Verizon iPhone On the Way - But Not Before Christmas

Apple Inc. (Nasdaq: AAPL) will escalate the war for smartphone dominance in early 2011 by releasing a new version of its iPhone to run on the popular Verizon Wireless (NYSE: VZ) network, the biggest U.S. carrier by subscribers.

However, the phone won't make it out in time for the Christmas season, as many had hoped.

Apple will be ramping up to mass produce the new touchscreen handset by the end of 2010 and release it in the first quarter of 2011, people familiar with the matter told The Wall Street Journal. While the phone would be similar to the iPhone 4 sold by its current carrier, AT&T (NYSE: T), it would be based on an alternative wireless technology used by Verizon, the people said.

The Verizon iPhone will mark the end of AT&T's agreement with Apple that gave the telecommunications giant exclusive rights to market and sell the handset since 2007, when Apple Chief Executive Steve Jobs introduced the original iPhone.

Verizon has been testing its networks and capacity to handle the heavy data load by iPhone users, seeking to avoid the kind of bad publicity that plagued AT&T after booming sales of data-hungry iPhones crippled its network.

AT&T's iPhone customers have complained endlessly about dropped calls and poor service, especially in the user-heavy cities of New York and San Francisco.

Verizon's network is untested in terms of whether it can withstand millions of iPhone users, but studies by Consumer Reports and others have concluded Verizon has a better network than AT&T, The Journal reported.

By making the iPhone available to Verizon customers Apple is striving to fend off an assault on its business from several fronts. The move is expected to help the iPhone compete in its battle with Google Inc.'s (Nasdaq: GOOG) Android software, which has made significant inroads on Apple's market share.

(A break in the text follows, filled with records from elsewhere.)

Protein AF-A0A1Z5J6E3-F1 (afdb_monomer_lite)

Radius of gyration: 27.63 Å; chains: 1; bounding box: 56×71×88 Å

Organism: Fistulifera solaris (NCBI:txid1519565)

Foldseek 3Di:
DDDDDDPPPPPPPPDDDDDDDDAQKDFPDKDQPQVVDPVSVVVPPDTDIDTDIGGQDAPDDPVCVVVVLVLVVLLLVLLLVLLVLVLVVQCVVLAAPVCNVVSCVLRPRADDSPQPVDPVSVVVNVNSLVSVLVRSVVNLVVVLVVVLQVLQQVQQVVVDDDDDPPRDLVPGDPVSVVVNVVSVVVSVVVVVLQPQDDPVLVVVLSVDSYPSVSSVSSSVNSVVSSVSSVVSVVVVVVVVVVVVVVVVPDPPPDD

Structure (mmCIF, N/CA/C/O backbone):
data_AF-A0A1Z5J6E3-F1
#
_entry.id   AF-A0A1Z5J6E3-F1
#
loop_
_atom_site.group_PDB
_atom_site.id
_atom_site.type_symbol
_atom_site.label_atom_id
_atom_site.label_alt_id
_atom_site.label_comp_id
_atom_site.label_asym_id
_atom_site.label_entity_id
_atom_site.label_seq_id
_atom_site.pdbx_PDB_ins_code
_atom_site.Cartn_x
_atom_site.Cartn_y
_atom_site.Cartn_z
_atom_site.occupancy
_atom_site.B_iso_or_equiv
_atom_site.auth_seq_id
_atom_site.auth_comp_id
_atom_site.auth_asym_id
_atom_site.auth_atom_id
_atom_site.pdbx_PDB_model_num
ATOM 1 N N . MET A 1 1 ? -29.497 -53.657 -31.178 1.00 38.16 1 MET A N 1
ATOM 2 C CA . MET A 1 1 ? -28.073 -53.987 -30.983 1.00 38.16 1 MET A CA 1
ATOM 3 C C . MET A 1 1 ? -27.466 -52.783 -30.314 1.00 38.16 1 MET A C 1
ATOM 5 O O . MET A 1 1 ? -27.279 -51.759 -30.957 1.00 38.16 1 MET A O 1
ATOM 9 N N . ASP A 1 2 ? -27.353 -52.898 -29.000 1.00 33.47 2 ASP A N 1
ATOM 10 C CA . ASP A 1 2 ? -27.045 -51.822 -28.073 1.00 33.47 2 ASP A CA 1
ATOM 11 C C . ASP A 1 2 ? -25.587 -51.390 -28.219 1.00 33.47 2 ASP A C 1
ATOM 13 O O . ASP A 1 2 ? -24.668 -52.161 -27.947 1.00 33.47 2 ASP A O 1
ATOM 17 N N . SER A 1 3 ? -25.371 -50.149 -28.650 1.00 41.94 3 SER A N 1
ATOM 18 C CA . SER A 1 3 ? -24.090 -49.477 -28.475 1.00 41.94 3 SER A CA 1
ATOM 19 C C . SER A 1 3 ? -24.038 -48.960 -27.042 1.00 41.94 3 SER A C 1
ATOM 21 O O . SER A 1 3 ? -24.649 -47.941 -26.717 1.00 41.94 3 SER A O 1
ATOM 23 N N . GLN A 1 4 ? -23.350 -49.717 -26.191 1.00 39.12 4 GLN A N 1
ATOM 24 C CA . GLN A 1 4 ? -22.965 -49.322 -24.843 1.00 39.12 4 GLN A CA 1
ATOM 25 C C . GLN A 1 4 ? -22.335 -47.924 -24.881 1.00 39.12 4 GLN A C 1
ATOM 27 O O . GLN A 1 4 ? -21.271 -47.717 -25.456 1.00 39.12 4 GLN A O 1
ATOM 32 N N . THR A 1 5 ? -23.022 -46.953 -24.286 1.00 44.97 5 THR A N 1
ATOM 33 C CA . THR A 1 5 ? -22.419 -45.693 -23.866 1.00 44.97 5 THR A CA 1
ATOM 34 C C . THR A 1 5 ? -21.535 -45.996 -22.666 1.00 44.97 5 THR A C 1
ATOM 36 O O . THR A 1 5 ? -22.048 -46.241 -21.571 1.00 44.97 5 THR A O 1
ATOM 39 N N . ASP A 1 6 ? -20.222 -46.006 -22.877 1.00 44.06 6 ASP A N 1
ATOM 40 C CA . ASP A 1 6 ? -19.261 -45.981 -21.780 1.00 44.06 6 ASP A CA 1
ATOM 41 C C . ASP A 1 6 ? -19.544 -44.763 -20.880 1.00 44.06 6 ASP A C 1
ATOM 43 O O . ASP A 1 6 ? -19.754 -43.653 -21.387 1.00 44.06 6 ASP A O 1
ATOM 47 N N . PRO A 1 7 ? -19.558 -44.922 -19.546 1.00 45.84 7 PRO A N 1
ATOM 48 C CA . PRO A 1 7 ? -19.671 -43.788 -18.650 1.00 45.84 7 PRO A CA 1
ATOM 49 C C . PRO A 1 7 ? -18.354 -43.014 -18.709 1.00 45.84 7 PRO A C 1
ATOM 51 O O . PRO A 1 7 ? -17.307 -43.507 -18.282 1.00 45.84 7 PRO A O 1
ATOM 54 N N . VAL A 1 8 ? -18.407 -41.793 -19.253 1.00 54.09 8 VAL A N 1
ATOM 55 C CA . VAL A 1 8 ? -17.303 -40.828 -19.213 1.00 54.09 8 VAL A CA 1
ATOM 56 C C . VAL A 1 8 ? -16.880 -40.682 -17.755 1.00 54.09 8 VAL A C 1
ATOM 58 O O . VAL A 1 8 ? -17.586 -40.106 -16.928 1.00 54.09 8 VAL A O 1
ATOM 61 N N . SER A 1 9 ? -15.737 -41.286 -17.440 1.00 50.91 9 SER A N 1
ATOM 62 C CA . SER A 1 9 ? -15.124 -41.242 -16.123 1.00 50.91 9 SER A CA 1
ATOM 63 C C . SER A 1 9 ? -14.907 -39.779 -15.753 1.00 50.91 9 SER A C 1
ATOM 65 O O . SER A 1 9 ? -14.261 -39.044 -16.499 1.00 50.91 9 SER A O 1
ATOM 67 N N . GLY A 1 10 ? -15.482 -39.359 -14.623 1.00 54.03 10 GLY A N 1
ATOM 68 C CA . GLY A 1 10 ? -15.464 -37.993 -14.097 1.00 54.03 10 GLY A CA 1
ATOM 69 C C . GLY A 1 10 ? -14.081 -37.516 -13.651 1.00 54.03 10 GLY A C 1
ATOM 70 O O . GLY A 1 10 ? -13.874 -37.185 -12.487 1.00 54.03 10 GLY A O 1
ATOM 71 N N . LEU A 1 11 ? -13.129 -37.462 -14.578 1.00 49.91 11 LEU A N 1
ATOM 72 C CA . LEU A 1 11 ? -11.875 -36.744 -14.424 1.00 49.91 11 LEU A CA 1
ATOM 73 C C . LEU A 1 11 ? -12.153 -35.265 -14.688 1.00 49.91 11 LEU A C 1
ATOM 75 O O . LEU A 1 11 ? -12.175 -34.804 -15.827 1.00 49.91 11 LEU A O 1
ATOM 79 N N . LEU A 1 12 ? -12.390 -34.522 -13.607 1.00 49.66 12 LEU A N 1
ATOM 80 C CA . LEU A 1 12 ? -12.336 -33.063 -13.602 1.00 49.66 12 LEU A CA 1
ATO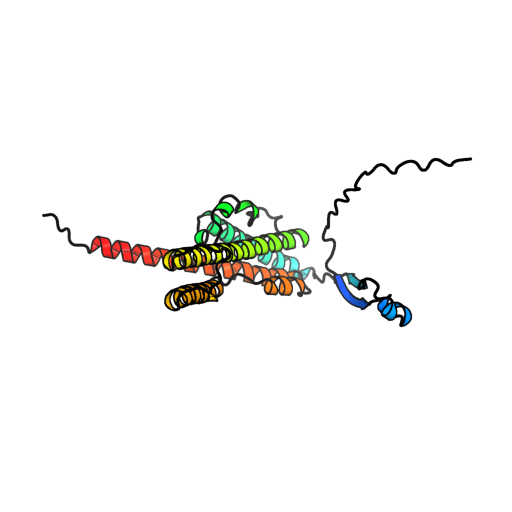M 81 C C . LEU A 1 12 ? -10.965 -32.639 -14.155 1.00 49.66 12 LEU A C 1
ATOM 83 O O . LEU A 1 12 ? -9.945 -32.760 -13.474 1.00 49.66 12 LEU A O 1
ATOM 87 N N . LEU A 1 13 ? -10.937 -32.180 -15.408 1.00 53.09 13 LEU A N 1
ATOM 88 C CA . LEU A 1 13 ? -9.762 -31.582 -16.036 1.00 53.09 13 LEU A CA 1
ATOM 89 C C . LEU A 1 13 ? -9.417 -30.306 -15.269 1.00 53.09 13 LEU A C 1
ATOM 91 O O . LEU A 1 13 ? -10.012 -29.249 -15.469 1.00 53.09 13 LEU A O 1
ATOM 95 N N . ARG A 1 14 ? -8.468 -30.416 -14.341 1.00 47.16 14 ARG A N 1
ATOM 96 C CA . ARG A 1 14 ? -7.951 -29.276 -13.592 1.00 47.16 14 ARG A CA 1
ATOM 97 C C . ARG A 1 14 ? -6.959 -28.539 -14.489 1.00 47.16 14 ARG A C 1
ATOM 99 O O . ARG A 1 14 ? -5.777 -28.864 -14.516 1.00 47.16 14 ARG A O 1
ATOM 106 N N . ILE A 1 15 ? -7.462 -27.583 -15.264 1.00 50.50 15 ILE A N 1
ATOM 107 C CA . ILE A 1 15 ? -6.632 -26.694 -16.080 1.00 50.50 15 ILE A CA 1
ATOM 108 C C . ILE A 1 15 ? -5.990 -25.679 -15.133 1.00 50.50 15 ILE A C 1
ATOM 110 O O . ILE A 1 15 ? -6.680 -24.856 -14.532 1.00 50.50 15 ILE A O 1
ATOM 114 N N . LEU A 1 16 ? -4.672 -25.765 -14.967 1.00 40.75 16 LEU A N 1
ATOM 115 C CA . LEU A 1 16 ? -3.895 -24.771 -14.235 1.00 40.75 16 LEU A CA 1
ATOM 116 C C . LEU A 1 16 ? -3.426 -23.721 -15.249 1.00 40.75 16 LEU A C 1
ATOM 118 O O . LEU A 1 16 ? -2.517 -23.978 -16.031 1.00 40.75 16 LEU A O 1
ATOM 122 N N . LEU A 1 17 ? -4.102 -22.573 -15.288 1.00 38.19 17 LEU A N 1
ATOM 123 C CA . LEU A 1 17 ? -3.708 -21.451 -16.138 1.00 38.19 17 LEU A CA 1
ATOM 124 C C . LEU A 1 17 ? -2.582 -20.679 -15.445 1.00 38.19 17 LEU A C 1
ATOM 126 O O . LEU A 1 17 ? -2.802 -20.042 -14.416 1.00 38.19 17 LEU A O 1
ATOM 130 N N . THR A 1 18 ? -1.381 -20.734 -16.009 1.00 41.66 18 THR A N 1
ATOM 131 C CA . THR A 1 18 ? -0.290 -19.811 -15.687 1.00 41.66 18 THR A CA 1
ATOM 132 C C . THR A 1 18 ? -0.364 -18.633 -16.649 1.00 41.66 18 THR A C 1
ATOM 134 O O . THR A 1 18 ? -0.078 -18.778 -17.835 1.00 41.66 18 THR A O 1
ATOM 137 N N . CYS A 1 19 ? -0.793 -17.474 -16.152 1.00 47.34 19 CYS A N 1
ATOM 138 C CA . CYS A 1 19 ? -0.744 -16.229 -16.911 1.00 47.34 19 CYS A CA 1
ATOM 139 C C . CYS A 1 19 ? 0.647 -15.610 -16.751 1.00 47.34 19 CYS A C 1
ATOM 141 O O . CYS A 1 19 ? 0.998 -15.173 -15.656 1.00 47.34 19 CYS A O 1
ATOM 143 N N . GLU A 1 20 ? 1.416 -15.555 -17.834 1.00 53.38 20 GLU A N 1
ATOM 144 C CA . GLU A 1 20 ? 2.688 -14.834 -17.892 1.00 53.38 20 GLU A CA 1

The innovative iPhone and its operating system software package, known as iOS, was knocked from its lofty perch among U.S. technophobes by Google's Android handset software in the second quarter of this year.

While Apple is on track to sell 40 million iPhones across the globe this year, it is under pressure in the United States from Android. Android handsets, which have been heavily promoted by Verizon, had 27% of the U.S. market in the second quarter among new U.S. smartphone users, compared with 23% for iOS, market research firm Nielsen Co. said on its website.

Android's startling success may mean Google will overtake Apple's iOS globally earlier than previously expected, Will Stofega, program director at research firm International Data Corp. (NYSE: IDC) in Framingham, Massachusetts told Bloomberg. Earlier this year, IDC said it expected Android to overtake iOS globally in 2011.

And in its boldest move yet to return to prominence in the mobile business, Microsoft Corp. (Nasdaq: MSFT), recently unveiled a lineup of smartphones that use its revamped Windows Phone 7 mobile-operating system.

The software giant spent two years developing the new operating system as the centerpiece of its assault on the crowded smartphone market, where it has struggled to gain a foothold.

Still, the iPhone may get a significant boost from Verizon's customers, according to analysts and polls.

Many Verizon customers have been clamoring for the iPhone for years, and iPhone lovers in New York - a Verizon stronghold - were thrilled by the news.

"I love the iPhone, but AT&T's coverage is terrible compared to Verizon," Victoria Tlot, a St. John's University student told The New York Daily News. "If Verizon comes out with the iPhone, I'm going to switch."

Verizon could add more than 10 million U.S. iPhone customers, Toni Sacconaghi, a Sanford Bernstein analyst, told The Journal. And a poll by ChangeWave, which surveyed 1,212 new smartphone owners, showed that 34% of consumers would have opted for an iPhone instead of a different smartphone had it been available through their carrier.

"The results show the continuing threat the iPhone poses to the rest of the industry," said ChangeWave Vice President of Research Paul Carton.

Separately, Apple is developing a new, fifth-generation iPhone model, anonymous sources told The Journal. It was unclear how soon that version would be available to Verizon or other carriers.